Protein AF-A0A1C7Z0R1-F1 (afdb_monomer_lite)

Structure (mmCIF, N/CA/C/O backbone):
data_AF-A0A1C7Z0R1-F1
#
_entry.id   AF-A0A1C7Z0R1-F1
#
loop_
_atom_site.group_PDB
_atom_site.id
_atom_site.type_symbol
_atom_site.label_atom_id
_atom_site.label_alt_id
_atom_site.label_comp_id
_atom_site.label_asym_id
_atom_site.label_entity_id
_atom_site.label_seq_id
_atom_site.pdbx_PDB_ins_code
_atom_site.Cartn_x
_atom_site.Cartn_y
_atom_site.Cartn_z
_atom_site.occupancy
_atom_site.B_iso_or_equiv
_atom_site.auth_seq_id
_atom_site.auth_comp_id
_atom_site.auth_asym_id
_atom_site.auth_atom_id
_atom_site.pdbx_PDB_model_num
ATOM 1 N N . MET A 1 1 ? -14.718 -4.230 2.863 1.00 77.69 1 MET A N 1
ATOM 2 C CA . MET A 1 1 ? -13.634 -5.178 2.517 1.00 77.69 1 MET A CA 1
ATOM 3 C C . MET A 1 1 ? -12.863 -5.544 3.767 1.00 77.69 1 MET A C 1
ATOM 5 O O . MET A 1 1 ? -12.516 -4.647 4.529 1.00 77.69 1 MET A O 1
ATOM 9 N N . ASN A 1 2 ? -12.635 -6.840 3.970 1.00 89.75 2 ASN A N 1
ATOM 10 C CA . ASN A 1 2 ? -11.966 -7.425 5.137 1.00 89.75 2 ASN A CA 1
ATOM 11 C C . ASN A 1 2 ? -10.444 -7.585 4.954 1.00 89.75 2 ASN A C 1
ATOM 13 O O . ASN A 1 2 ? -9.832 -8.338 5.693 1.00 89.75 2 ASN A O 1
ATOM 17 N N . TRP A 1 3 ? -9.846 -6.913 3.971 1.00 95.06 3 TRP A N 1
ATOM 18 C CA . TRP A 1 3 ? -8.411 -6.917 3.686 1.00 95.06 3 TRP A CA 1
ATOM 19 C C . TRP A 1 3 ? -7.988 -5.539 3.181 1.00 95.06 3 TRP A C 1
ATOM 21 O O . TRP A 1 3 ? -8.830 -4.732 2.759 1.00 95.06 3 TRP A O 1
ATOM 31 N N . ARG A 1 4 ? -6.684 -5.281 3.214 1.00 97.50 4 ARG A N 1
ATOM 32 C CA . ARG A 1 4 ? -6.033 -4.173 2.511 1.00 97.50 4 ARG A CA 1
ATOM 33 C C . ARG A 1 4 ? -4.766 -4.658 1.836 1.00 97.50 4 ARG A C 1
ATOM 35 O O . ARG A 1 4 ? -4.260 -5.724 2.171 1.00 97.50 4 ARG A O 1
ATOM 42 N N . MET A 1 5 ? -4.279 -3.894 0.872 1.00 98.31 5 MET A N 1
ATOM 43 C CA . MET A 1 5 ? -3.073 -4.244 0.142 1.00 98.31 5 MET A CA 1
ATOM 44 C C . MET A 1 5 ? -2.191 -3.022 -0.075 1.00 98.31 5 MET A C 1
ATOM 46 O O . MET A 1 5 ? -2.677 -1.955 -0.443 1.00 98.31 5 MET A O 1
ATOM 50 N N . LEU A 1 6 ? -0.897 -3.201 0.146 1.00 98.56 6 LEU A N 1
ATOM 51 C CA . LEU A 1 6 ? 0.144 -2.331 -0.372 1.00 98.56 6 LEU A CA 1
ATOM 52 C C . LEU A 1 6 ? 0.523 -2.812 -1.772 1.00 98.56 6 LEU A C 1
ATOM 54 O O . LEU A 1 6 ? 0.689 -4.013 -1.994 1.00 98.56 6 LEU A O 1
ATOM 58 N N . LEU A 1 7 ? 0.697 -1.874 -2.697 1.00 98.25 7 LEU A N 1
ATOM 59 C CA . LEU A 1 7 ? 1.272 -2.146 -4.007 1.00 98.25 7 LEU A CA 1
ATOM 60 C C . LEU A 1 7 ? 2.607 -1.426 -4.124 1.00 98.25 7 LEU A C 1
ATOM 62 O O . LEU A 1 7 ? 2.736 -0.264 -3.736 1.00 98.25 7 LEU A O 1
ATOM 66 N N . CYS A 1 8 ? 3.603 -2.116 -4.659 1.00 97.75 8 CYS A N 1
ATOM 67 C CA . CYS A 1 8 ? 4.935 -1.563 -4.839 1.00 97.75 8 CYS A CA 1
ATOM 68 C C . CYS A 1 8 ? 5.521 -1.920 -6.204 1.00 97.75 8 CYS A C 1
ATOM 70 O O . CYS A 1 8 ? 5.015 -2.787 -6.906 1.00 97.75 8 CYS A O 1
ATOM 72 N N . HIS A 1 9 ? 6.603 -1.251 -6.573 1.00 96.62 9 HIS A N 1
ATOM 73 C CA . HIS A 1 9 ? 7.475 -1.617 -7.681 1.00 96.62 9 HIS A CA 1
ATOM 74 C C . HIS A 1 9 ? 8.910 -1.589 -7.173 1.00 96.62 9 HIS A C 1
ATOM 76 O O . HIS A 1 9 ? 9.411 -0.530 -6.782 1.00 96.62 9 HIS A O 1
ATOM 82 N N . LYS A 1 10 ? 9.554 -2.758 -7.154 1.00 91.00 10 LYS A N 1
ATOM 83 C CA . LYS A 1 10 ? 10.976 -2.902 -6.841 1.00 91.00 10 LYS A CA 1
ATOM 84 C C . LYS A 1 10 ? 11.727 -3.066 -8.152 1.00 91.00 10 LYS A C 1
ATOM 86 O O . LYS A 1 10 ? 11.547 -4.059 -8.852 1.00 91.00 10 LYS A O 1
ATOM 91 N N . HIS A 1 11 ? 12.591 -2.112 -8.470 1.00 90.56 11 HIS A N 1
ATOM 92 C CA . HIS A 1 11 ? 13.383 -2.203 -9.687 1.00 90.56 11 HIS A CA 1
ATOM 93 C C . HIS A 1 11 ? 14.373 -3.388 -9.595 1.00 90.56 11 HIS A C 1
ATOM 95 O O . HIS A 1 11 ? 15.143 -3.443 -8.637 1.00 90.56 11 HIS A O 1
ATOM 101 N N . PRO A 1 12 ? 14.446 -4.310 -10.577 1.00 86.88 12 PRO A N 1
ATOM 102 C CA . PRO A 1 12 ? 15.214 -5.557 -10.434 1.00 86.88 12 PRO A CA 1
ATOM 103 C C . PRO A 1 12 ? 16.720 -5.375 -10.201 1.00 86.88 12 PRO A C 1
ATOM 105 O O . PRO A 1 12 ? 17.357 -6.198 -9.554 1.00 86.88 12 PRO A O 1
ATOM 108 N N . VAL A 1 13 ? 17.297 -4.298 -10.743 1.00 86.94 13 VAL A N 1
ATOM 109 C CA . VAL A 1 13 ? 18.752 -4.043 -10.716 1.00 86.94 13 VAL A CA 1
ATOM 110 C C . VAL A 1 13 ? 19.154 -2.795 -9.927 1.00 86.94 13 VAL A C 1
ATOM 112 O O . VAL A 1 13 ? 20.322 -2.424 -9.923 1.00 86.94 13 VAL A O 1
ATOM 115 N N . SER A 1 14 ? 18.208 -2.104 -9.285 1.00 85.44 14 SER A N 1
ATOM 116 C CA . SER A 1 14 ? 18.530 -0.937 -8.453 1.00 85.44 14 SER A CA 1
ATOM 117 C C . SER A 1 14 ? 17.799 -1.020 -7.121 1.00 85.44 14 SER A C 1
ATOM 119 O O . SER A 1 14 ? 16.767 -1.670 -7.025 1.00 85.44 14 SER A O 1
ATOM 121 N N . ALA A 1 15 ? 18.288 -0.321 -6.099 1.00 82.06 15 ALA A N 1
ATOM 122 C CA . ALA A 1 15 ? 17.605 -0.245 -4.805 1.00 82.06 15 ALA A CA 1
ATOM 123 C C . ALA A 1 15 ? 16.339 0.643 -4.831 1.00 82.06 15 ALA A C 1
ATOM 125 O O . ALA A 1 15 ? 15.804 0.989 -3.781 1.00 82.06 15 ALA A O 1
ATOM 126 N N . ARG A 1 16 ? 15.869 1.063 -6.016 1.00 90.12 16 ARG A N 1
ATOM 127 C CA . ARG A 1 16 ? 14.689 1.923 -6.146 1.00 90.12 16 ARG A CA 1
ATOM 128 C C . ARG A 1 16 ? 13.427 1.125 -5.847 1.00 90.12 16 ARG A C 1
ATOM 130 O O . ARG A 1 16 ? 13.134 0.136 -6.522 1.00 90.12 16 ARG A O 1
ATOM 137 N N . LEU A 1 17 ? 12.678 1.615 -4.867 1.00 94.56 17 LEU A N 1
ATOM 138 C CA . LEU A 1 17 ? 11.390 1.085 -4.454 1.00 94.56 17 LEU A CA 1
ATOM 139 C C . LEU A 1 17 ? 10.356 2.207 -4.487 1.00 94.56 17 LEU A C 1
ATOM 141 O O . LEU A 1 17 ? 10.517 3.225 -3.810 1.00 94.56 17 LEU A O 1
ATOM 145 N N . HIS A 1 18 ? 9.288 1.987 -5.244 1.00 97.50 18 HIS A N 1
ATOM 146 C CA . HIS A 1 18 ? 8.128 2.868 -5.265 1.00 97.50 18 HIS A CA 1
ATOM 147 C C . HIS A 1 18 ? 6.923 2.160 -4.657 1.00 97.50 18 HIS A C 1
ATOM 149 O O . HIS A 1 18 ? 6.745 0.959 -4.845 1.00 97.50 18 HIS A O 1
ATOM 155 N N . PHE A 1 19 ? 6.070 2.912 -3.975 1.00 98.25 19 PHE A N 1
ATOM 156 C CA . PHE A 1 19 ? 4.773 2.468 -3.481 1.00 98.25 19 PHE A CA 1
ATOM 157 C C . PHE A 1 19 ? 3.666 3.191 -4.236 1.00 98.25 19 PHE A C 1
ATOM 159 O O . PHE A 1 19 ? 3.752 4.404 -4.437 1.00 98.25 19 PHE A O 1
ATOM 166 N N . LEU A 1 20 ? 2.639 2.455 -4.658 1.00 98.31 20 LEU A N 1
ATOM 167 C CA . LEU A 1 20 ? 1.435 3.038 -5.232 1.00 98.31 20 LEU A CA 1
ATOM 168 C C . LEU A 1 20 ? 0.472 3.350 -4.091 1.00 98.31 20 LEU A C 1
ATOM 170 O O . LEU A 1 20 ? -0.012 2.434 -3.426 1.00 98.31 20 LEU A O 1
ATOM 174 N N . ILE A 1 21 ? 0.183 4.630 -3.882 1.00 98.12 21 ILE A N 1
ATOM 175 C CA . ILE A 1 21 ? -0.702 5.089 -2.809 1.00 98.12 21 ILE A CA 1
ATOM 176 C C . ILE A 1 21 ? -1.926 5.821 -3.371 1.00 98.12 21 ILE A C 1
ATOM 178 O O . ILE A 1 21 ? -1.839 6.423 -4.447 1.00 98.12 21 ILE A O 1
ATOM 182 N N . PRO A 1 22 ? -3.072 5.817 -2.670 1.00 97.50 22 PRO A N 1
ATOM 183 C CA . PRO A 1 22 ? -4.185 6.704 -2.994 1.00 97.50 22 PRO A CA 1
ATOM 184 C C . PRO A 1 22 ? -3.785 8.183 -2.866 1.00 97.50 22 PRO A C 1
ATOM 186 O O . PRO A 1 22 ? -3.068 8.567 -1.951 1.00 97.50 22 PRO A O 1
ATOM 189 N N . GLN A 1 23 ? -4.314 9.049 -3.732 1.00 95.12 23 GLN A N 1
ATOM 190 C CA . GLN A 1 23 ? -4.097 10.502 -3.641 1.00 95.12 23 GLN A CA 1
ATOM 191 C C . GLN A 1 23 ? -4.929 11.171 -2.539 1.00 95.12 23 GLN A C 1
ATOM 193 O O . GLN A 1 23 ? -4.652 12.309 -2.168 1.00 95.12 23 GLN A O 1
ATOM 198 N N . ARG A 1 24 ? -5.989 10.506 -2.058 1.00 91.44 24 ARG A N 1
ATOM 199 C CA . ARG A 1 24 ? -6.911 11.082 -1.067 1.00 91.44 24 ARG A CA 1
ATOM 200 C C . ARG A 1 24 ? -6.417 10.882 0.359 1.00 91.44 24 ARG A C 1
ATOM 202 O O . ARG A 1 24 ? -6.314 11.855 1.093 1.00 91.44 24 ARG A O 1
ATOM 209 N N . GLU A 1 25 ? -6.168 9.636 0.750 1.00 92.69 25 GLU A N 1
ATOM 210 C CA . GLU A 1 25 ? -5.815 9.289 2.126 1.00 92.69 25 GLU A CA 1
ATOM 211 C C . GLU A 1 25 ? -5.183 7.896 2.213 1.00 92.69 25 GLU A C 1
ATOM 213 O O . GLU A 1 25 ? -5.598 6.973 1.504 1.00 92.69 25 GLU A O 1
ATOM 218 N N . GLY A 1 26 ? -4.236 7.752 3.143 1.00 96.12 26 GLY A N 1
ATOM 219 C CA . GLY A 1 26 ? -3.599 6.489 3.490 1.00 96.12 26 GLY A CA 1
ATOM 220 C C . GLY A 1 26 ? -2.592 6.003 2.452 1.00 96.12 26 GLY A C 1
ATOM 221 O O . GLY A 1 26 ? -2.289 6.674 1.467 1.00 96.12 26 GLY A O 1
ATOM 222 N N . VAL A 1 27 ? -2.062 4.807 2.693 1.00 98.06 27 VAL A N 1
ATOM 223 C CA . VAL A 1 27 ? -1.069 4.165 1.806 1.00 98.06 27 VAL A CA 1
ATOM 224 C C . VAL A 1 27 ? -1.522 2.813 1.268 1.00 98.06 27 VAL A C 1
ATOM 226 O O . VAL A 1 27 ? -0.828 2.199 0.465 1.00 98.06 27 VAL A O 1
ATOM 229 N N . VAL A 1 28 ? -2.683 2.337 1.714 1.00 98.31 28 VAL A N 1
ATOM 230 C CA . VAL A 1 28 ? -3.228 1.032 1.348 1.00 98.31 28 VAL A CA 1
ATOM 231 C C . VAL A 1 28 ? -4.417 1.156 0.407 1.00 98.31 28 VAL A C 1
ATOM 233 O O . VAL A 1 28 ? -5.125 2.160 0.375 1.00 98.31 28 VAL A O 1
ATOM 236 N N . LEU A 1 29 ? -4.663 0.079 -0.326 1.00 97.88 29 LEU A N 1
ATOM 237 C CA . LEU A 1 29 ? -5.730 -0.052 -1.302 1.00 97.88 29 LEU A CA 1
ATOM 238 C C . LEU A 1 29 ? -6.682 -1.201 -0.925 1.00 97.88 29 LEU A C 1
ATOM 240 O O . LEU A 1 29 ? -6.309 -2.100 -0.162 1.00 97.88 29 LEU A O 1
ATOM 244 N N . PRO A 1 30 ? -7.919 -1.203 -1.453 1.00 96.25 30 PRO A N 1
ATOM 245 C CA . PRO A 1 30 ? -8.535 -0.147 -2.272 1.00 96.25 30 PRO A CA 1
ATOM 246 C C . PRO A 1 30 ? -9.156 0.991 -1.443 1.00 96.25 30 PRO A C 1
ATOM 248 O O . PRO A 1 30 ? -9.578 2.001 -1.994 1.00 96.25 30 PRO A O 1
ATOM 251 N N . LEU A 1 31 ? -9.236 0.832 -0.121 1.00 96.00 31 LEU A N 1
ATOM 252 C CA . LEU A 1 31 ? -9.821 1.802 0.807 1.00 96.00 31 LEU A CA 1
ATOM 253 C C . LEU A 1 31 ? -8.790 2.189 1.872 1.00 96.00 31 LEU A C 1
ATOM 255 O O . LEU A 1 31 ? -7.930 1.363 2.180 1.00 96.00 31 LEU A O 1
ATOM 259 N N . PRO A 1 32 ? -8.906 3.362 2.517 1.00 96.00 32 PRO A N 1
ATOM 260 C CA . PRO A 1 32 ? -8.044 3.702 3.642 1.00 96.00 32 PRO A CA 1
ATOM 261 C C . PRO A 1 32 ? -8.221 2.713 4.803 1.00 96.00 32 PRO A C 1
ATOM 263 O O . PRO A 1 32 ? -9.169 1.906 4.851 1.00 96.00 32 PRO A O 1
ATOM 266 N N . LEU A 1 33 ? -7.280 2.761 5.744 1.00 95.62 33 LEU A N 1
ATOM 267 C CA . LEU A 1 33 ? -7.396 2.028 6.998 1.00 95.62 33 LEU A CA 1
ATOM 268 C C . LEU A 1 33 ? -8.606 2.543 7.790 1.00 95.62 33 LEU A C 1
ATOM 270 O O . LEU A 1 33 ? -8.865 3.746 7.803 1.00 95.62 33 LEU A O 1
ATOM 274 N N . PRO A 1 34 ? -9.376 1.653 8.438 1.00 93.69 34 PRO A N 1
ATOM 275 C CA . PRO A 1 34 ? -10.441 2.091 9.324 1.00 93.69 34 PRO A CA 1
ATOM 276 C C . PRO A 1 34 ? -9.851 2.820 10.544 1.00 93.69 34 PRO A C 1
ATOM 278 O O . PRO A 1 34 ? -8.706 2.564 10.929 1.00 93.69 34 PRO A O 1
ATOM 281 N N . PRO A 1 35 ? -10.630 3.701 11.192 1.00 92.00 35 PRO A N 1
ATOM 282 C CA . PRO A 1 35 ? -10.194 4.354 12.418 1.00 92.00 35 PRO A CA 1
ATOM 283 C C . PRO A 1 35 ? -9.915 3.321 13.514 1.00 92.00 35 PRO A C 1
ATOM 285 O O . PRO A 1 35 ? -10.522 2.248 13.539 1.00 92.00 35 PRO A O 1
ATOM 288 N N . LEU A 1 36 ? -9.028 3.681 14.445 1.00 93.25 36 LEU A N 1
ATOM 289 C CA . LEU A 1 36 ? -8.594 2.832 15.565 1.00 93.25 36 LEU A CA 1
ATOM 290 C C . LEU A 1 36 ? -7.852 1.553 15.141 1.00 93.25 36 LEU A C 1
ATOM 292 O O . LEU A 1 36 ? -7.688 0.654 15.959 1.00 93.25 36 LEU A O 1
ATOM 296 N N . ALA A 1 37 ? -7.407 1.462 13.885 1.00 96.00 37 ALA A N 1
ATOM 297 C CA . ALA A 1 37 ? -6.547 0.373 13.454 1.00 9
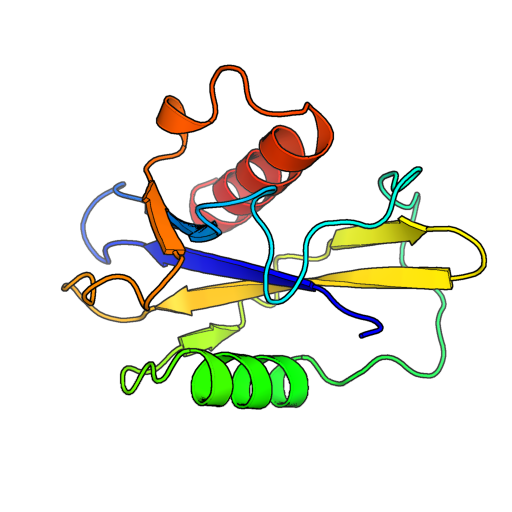6.00 37 ALA A CA 1
ATOM 298 C C . ALA A 1 37 ? -5.204 0.422 14.195 1.00 96.00 37 ALA A C 1
ATOM 300 O O . ALA A 1 37 ? -4.562 1.472 14.268 1.00 96.00 37 ALA A O 1
ATOM 301 N N . VAL A 1 38 ? -4.769 -0.722 14.711 1.00 96.19 38 VAL A N 1
ATOM 302 C CA . VAL A 1 38 ? -3.458 -0.905 15.346 1.00 96.19 38 VAL A CA 1
ATOM 303 C C . VAL A 1 38 ? -2.834 -2.200 14.845 1.00 96.19 38 VAL A C 1
ATOM 305 O O . VAL A 1 38 ? -3.536 -3.075 14.346 1.00 96.19 38 VAL A O 1
ATOM 308 N N . PHE A 1 39 ? -1.511 -2.330 14.920 1.00 95.88 39 PHE A N 1
ATOM 309 C CA . PHE A 1 39 ? -0.871 -3.599 14.570 1.00 95.88 39 PHE A CA 1
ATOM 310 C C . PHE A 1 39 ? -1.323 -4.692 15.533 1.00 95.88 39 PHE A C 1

## Task prompt:
Taking the lines above, repeat exactly those from the line that contains "ATOM 110 C C" through the line that contains "ATOM 117 C C", and both of those lines as well. Include nothing else.

## Written solution:
ATOM 110 C C . VAL A 1 13 ? 19.154 -2.795 -9.927 1.00 86.94 13 VAL A C 1
ATOM 112 O O . VAL A 1 13 ? 20.322 -2.424 -9.923 1.00 86.94 13 VAL A O 1
ATOM 115 N N . SER A 1 14 ? 18.208 -2.104 -9.285 1.00 85.44 14 SER A N 1
ATOM 116 C CA . SER A 1 14 ? 18.530 -0.937 -8.453 1.00 85.44 14 SER A CA 1
ATOM 117 C C . SER A 1 14 ? 17.799 -1.020 -7.121 1.00 85.44 14 SER A C 1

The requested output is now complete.